A. GÖLPINARLI :
Gerçekten de buydu şüphe ettiğiniz.
ADEM UĞUR :
İşte bu, şüphelenip durduğunuz şeydir.
ALİ FIKRİ YAVUZ :
İşte bu azab, sizin (dünyada) şübhe edip durduğunuz şeydir.
BEKİR SADAK :
(47-50) «ucluyu yakalayin, cehennemin ortasina surukleyin, sonra basina azap olarak kaynar su dokun» denir, sonra ona: «Tad bakalim, hani serefli olan, degerli olan yalniz sendin. Iste bu, suphelenip durdugunuz seydir» denir.
CELAL YILDIRIM :
Elbette bu, hakkında şüphe edip durduğunuz şeydir.
DİYANET :
“İşte bu, şüphelenip durduğunuz şeydir!”
DİYANET VAKFI :
(47-50) (Allah zebânilere emreder): Tutun onu! Cehennemin ortasına sürükleyin! Sonra başına azap olarak kaynar su dökün! (ve deyin ki:) Tat bakalım. Hani sen kendince üstündün, şerefliydin! İşte bu, şüphelenip durduğunuz şeydir.
DİYANET İSLERİ :
"Suçluyu yakalayın, cehennemin ortasına sürükleyin, sonra başına azap olarak kaynar su dökün" denir, sonra ona: "Tad bakalım, hani şerefli olan, değerli olan yalnız sendin. İşte bu, şüphelenip durduğunuz şeydir" denir.

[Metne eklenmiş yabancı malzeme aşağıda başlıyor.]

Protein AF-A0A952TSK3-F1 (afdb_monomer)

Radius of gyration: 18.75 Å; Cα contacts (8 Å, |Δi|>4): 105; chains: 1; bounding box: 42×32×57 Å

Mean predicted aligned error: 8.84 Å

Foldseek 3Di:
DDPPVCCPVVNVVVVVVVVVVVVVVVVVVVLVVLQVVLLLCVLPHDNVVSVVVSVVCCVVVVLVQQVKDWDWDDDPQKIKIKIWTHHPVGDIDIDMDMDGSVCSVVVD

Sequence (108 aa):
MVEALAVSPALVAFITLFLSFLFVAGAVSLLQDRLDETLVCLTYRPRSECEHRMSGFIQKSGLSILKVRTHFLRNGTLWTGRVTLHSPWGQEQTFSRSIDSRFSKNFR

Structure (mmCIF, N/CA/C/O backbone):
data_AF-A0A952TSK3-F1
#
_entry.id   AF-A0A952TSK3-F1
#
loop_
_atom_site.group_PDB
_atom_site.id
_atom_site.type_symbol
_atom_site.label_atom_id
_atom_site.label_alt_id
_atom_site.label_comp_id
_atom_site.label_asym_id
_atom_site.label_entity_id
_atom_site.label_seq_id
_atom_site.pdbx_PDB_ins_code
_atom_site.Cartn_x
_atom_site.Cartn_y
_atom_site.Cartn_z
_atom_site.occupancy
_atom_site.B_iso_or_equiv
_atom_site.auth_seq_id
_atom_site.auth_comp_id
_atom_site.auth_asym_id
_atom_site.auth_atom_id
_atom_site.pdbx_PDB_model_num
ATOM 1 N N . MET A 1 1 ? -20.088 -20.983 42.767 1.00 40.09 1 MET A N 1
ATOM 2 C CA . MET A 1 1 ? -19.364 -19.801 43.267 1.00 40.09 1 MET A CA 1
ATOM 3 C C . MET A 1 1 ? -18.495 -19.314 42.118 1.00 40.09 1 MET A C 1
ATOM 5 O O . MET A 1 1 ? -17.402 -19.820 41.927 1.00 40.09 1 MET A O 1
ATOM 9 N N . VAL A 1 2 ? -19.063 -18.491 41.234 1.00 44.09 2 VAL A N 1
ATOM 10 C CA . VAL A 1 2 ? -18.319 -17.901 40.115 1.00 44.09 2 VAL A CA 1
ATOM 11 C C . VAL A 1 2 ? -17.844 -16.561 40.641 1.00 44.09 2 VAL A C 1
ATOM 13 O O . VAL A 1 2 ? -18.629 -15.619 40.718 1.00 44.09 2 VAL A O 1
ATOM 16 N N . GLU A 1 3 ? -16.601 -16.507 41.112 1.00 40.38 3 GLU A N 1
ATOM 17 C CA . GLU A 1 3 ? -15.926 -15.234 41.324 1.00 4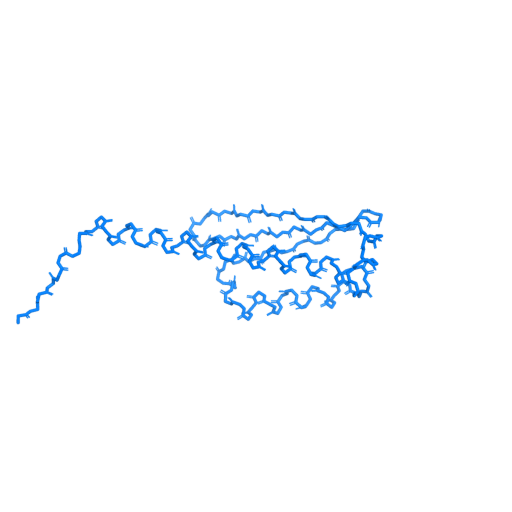0.38 3 GLU A CA 1
ATOM 18 C C . GLU A 1 3 ? -15.826 -14.566 39.955 1.00 40.38 3 GLU A C 1
ATOM 20 O O . GLU A 1 3 ? -14.943 -14.852 39.148 1.00 40.38 3 GLU A O 1
ATOM 25 N N . ALA A 1 4 ? -16.785 -13.691 39.664 1.00 50.03 4 ALA A N 1
ATOM 26 C CA . ALA A 1 4 ? -16.550 -12.613 38.736 1.00 50.03 4 ALA A CA 1
ATOM 27 C C . ALA A 1 4 ? -15.439 -11.781 39.378 1.00 50.03 4 ALA A C 1
ATOM 29 O O . ALA A 1 4 ? -15.715 -10.920 40.213 1.00 50.03 4 ALA A O 1
ATOM 30 N N . LEU A 1 5 ? -14.179 -12.110 39.058 1.00 48.28 5 LEU A N 1
ATOM 31 C CA . LEU A 1 5 ? -13.050 -11.219 39.274 1.00 48.28 5 LEU A CA 1
ATOM 32 C C . LEU A 1 5 ? -13.527 -9.864 38.763 1.00 48.28 5 LEU A C 1
ATOM 34 O O . LEU A 1 5 ? -13.749 -9.695 37.562 1.00 48.28 5 LEU A O 1
ATOM 38 N N . ALA A 1 6 ? -13.774 -8.938 39.686 1.00 51.56 6 ALA A N 1
ATOM 39 C CA . ALA A 1 6 ? -14.168 -7.579 39.384 1.00 51.56 6 ALA A CA 1
ATOM 40 C C . ALA A 1 6 ? -12.937 -6.885 38.799 1.00 51.56 6 ALA A C 1
ATOM 42 O O . ALA A 1 6 ? -12.270 -6.082 39.448 1.00 51.56 6 ALA A O 1
ATOM 43 N N . VAL A 1 7 ? -12.582 -7.258 37.570 1.00 59.84 7 VAL A N 1
ATOM 44 C CA . VAL A 1 7 ? -11.643 -6.507 36.760 1.00 59.84 7 VAL A CA 1
ATOM 45 C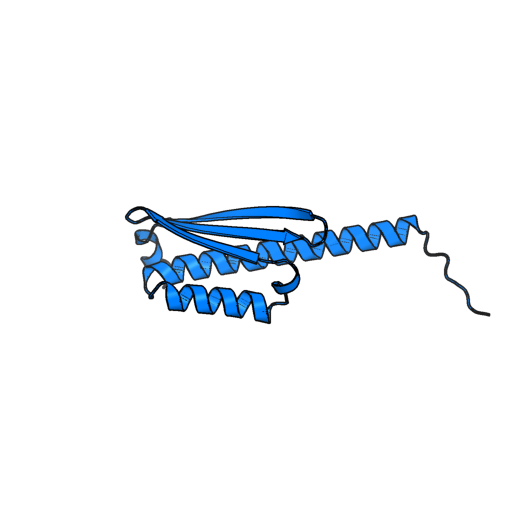 C . VAL A 1 7 ? -12.312 -5.156 36.599 1.00 59.84 7 VAL A C 1
ATOM 47 O O . VAL A 1 7 ? -13.380 -5.060 35.993 1.00 59.84 7 VAL A O 1
ATOM 50 N N . SER A 1 8 ? -11.740 -4.136 37.244 1.00 76.31 8 SER A N 1
ATOM 51 C CA . SER A 1 8 ? -12.270 -2.778 37.195 1.00 76.31 8 SER A CA 1
ATOM 52 C C . SER A 1 8 ? -12.619 -2.444 35.740 1.00 76.31 8 SER A C 1
ATOM 54 O O . SER A 1 8 ? -11.768 -2.640 34.866 1.00 76.31 8 SER A O 1
ATOM 56 N N . PRO A 1 9 ? -13.834 -1.958 35.439 1.00 75.19 9 PRO A N 1
ATOM 57 C CA . PRO A 1 9 ? -14.208 -1.607 34.071 1.00 75.19 9 PRO A CA 1
ATOM 58 C C . PRO A 1 9 ? -13.233 -0.587 33.460 1.00 75.19 9 PRO A C 1
ATOM 60 O O . PRO A 1 9 ? -12.996 -0.608 32.254 1.00 75.19 9 PRO A O 1
ATOM 63 N N . ALA A 1 10 ? -12.580 0.231 34.296 1.00 80.62 10 ALA A N 1
ATOM 64 C CA . ALA A 1 10 ? -11.496 1.115 33.876 1.00 80.62 10 ALA A CA 1
ATOM 65 C C . ALA A 1 10 ? -10.250 0.349 33.388 1.00 80.62 10 ALA A C 1
ATOM 67 O O . ALA A 1 10 ? -9.639 0.741 32.398 1.00 80.62 10 ALA A O 1
ATOM 68 N N . LEU A 1 11 ? -9.892 -0.762 34.040 1.00 84.44 11 LEU A N 1
ATOM 69 C CA . LEU A 1 11 ? -8.759 -1.603 33.651 1.00 84.44 11 LEU A CA 1
ATOM 70 C C . LEU A 1 11 ? -9.042 -2.347 32.339 1.00 84.44 11 LEU A C 1
ATOM 72 O O . LEU A 1 11 ? -8.182 -2.380 31.462 1.00 84.44 11 LEU A O 1
ATOM 76 N N . VAL A 1 12 ? -10.255 -2.883 32.164 1.00 82.31 12 VAL A N 1
ATOM 77 C CA . VAL A 1 12 ? -10.667 -3.525 30.900 1.00 82.31 12 VAL A CA 1
ATOM 78 C C . VAL A 1 12 ? -10.642 -2.516 29.751 1.00 82.31 12 VAL A C 1
ATOM 80 O O . VAL A 1 12 ? -10.088 -2.808 28.689 1.00 82.31 12 VAL A O 1
ATOM 83 N N . ALA A 1 13 ? -11.182 -1.312 29.964 1.00 81.88 13 ALA A N 1
ATOM 84 C CA . ALA A 1 13 ? -11.157 -0.248 28.964 1.00 81.88 13 ALA A CA 1
ATOM 85 C C . ALA A 1 13 ? -9.720 0.161 28.606 1.00 81.88 13 ALA A C 1
ATOM 87 O O . ALA A 1 13 ? -9.390 0.261 27.425 1.00 81.88 13 ALA A O 1
ATOM 88 N N . PHE A 1 14 ? -8.847 0.320 29.605 1.00 85.00 14 PHE A N 1
ATOM 89 C CA . PHE A 1 14 ? -7.436 0.637 29.391 1.00 85.00 14 PHE A CA 1
ATOM 90 C C . PHE A 1 14 ? -6.722 -0.435 28.559 1.00 85.00 14 PHE A C 1
ATOM 92 O O . PHE A 1 14 ? -6.092 -0.108 27.555 1.00 85.00 14 PHE A O 1
ATOM 99 N N . ILE A 1 15 ? -6.864 -1.714 28.922 1.00 85.69 15 ILE A N 1
ATOM 100 C CA . ILE A 1 15 ? -6.261 -2.833 28.182 1.00 85.69 15 ILE A CA 1
ATOM 101 C C . ILE A 1 15 ? -6.777 -2.862 26.739 1.00 85.69 15 ILE A C 1
ATOM 103 O O . ILE A 1 15 ? -5.991 -2.999 25.805 1.00 85.69 15 ILE A O 1
ATOM 107 N N . THR A 1 16 ? -8.084 -2.681 26.540 1.00 84.81 16 THR A N 1
ATOM 108 C CA . THR A 1 16 ? -8.697 -2.700 25.203 1.00 84.81 16 THR A CA 1
ATOM 109 C C . THR A 1 16 ? -8.172 -1.563 24.323 1.00 84.81 16 THR A C 1
ATOM 111 O O . THR A 1 16 ? -7.814 -1.792 23.165 1.00 84.81 16 THR A O 1
ATOM 114 N N . LEU A 1 17 ? -8.070 -0.346 24.867 1.00 82.88 17 LEU A N 1
ATOM 115 C CA . LEU A 1 17 ? -7.511 0.806 24.155 1.00 82.88 17 LEU A CA 1
ATOM 116 C C . LEU A 1 17 ? -6.025 0.602 23.841 1.00 82.88 17 LEU A C 1
ATOM 118 O O . LEU A 1 17 ? -5.593 0.864 22.719 1.00 82.88 17 LEU A O 1
ATOM 122 N N . PHE A 1 18 ? -5.259 0.084 24.800 1.00 84.44 18 PHE A N 1
ATOM 123 C CA . PHE A 1 18 ? -3.832 -0.169 24.637 1.00 84.44 18 PHE A CA 1
ATOM 124 C C . PHE A 1 18 ? -3.549 -1.234 23.568 1.00 84.44 18 PHE A C 1
ATOM 126 O O . PHE A 1 18 ? -2.721 -1.020 22.686 1.00 84.44 18 PHE A O 1
ATOM 133 N N . LEU A 1 19 ? -4.281 -2.351 23.582 1.00 85.94 19 LEU A N 1
ATOM 134 C CA . LEU A 1 19 ? -4.161 -3.395 22.561 1.00 85.94 19 LEU A CA 1
ATOM 135 C C . LEU A 1 19 ? -4.578 -2.891 21.174 1.00 85.94 19 LEU A C 1
ATOM 137 O O . LEU A 1 19 ? -3.909 -3.195 20.187 1.00 85.94 19 LEU A O 1
ATOM 141 N N . SER A 1 20 ? -5.634 -2.076 21.095 1.00 80.94 20 SER A N 1
ATOM 142 C CA . SER A 1 20 ? -6.062 -1.452 19.834 1.00 80.94 20 SER A CA 1
ATOM 143 C C . SER A 1 20 ? -4.978 -0.525 19.277 1.00 80.94 20 SER A C 1
ATOM 145 O O . SER A 1 20 ? -4.673 -0.573 18.085 1.00 80.94 20 SER A O 1
ATOM 147 N N . PHE A 1 21 ? -4.345 0.272 20.143 1.00 82.31 21 PHE A N 1
ATOM 148 C CA . PHE A 1 21 ? -3.218 1.125 19.771 1.00 82.31 21 PHE A CA 1
ATOM 149 C C . PHE A 1 21 ? -2.025 0.307 19.258 1.00 82.31 21 PHE A C 1
ATOM 151 O O . PHE A 1 21 ? -1.506 0.603 18.182 1.00 82.31 21 PHE A O 1
ATOM 158 N N . LEU A 1 22 ? -1.624 -0.748 19.977 1.00 85.25 22 LEU A N 1
ATOM 159 C CA . LEU A 1 22 ? -0.522 -1.623 19.563 1.00 85.25 22 LEU A CA 1
ATOM 160 C C . LEU A 1 22 ? -0.790 -2.295 18.213 1.00 85.25 22 LEU A C 1
ATOM 162 O O . LEU A 1 22 ? 0.109 -2.366 17.377 1.00 85.25 22 LEU A O 1
ATOM 166 N N . PHE A 1 23 ? -2.022 -2.749 17.975 1.00 82.38 23 PHE A N 1
ATOM 167 C CA . PHE A 1 23 ? -2.410 -3.353 16.703 1.00 82.38 23 PHE A CA 1
ATOM 168 C C . PHE A 1 23 ? -2.261 -2.369 15.538 1.00 82.38 23 PHE A C 1
ATOM 170 O O . PHE A 1 23 ? -1.667 -2.704 14.513 1.00 82.38 23 PHE A O 1
ATOM 177 N N . VAL A 1 24 ? -2.750 -1.136 15.703 1.00 80.56 24 VAL A N 1
ATOM 178 C CA . VAL A 1 24 ? -2.631 -0.099 14.671 1.00 80.56 24 VAL A CA 1
ATOM 179 C C . VAL A 1 24 ? -1.168 0.295 14.456 1.00 80.56 24 VAL A C 1
ATOM 181 O O . VAL A 1 24 ? -0.735 0.396 13.311 1.00 80.56 24 VAL A O 1
ATOM 184 N N . ALA A 1 25 ? -0.384 0.455 15.524 1.00 82.44 25 ALA A N 1
ATOM 185 C CA . ALA A 1 25 ? 1.041 0.768 15.420 1.00 82.44 25 ALA A CA 1
ATOM 186 C C . ALA A 1 25 ? 1.818 -0.332 14.674 1.00 82.44 25 ALA A C 1
ATOM 188 O O . ALA A 1 25 ? 2.586 -0.035 13.756 1.00 82.44 25 ALA A O 1
ATOM 189 N N . GLY A 1 26 ? 1.567 -1.603 15.003 1.00 85.12 26 GLY A N 1
ATOM 190 C CA . GLY A 1 26 ? 2.165 -2.745 14.309 1.00 85.12 26 GLY A CA 1
ATOM 191 C C . GLY A 1 26 ? 1.760 -2.816 12.834 1.00 85.12 26 GLY A C 1
ATOM 192 O O . GLY A 1 26 ? 2.613 -3.004 11.967 1.00 85.12 26 GLY A O 1
ATOM 193 N N . ALA A 1 27 ? 0.478 -2.589 12.531 1.00 83.62 27 ALA A N 1
ATOM 194 C CA . ALA A 1 27 ? -0.031 -2.528 11.162 1.00 83.62 27 ALA A CA 1
ATOM 195 C C . ALA A 1 27 ? 0.638 -1.419 10.338 1.00 83.62 27 ALA A C 1
ATOM 197 O O . ALA A 1 27 ? 1.003 -1.641 9.182 1.00 83.62 27 ALA A O 1
ATOM 198 N N . VAL A 1 28 ? 0.823 -0.237 10.931 1.00 84.25 28 VAL A N 1
ATOM 199 C CA . VAL A 1 28 ? 1.504 0.890 10.284 1.00 84.25 28 VAL A CA 1
ATOM 200 C C . VAL A 1 28 ? 2.964 0.548 10.002 1.00 84.25 28 VAL A C 1
ATOM 202 O O . VAL A 1 28 ? 3.399 0.742 8.870 1.00 84.25 28 VAL A O 1
ATOM 205 N N . SER A 1 29 ? 3.699 -0.009 10.970 1.00 86.19 29 SER A N 1
ATOM 206 C CA . SER A 1 29 ? 5.104 -0.399 10.772 1.00 86.19 29 SER A CA 1
ATOM 207 C C . SER A 1 29 ? 5.250 -1.419 9.638 1.00 86.19 29 SER A C 1
ATOM 209 O O . SER A 1 29 ? 6.019 -1.201 8.706 1.00 86.19 29 SER A O 1
ATOM 211 N N . LEU A 1 30 ? 4.436 -2.481 9.650 1.00 87.06 30 LEU A N 1
ATOM 212 C CA . LEU A 1 30 ? 4.450 -3.520 8.614 1.00 87.06 30 LEU A CA 1
ATOM 213 C C . LEU A 1 30 ? 4.156 -2.964 7.217 1.00 87.06 30 LEU A C 1
ATOM 215 O O . LEU A 1 30 ? 4.775 -3.370 6.234 1.00 87.06 30 LEU A O 1
ATOM 219 N N . LEU A 1 31 ? 3.189 -2.051 7.105 1.00 86.69 31 LEU A N 1
ATOM 220 C CA . LEU A 1 31 ? 2.857 -1.456 5.816 1.00 86.69 31 LEU A CA 1
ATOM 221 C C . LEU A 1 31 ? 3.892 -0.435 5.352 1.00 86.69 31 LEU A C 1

ELMALILI M. HAMDİ (ORJİNAL):
İşte o sizin şekk ve mücadele edip durduğunuz bu
ELMALILI M. HAMDİ (SADE.) :
İşte o sizin şüphe ve mücadele edip durduğunuz şey budur.
GÜLTEKİN ONAN :
Gerçekten bu sizin kuşkuya kapıldığınız şeydir.
H. BASRİ ÇANTAY :
«Şübhesiz ki bu, (hakkında) şübhe, ve mücâdele edib durduğunuz şeydir».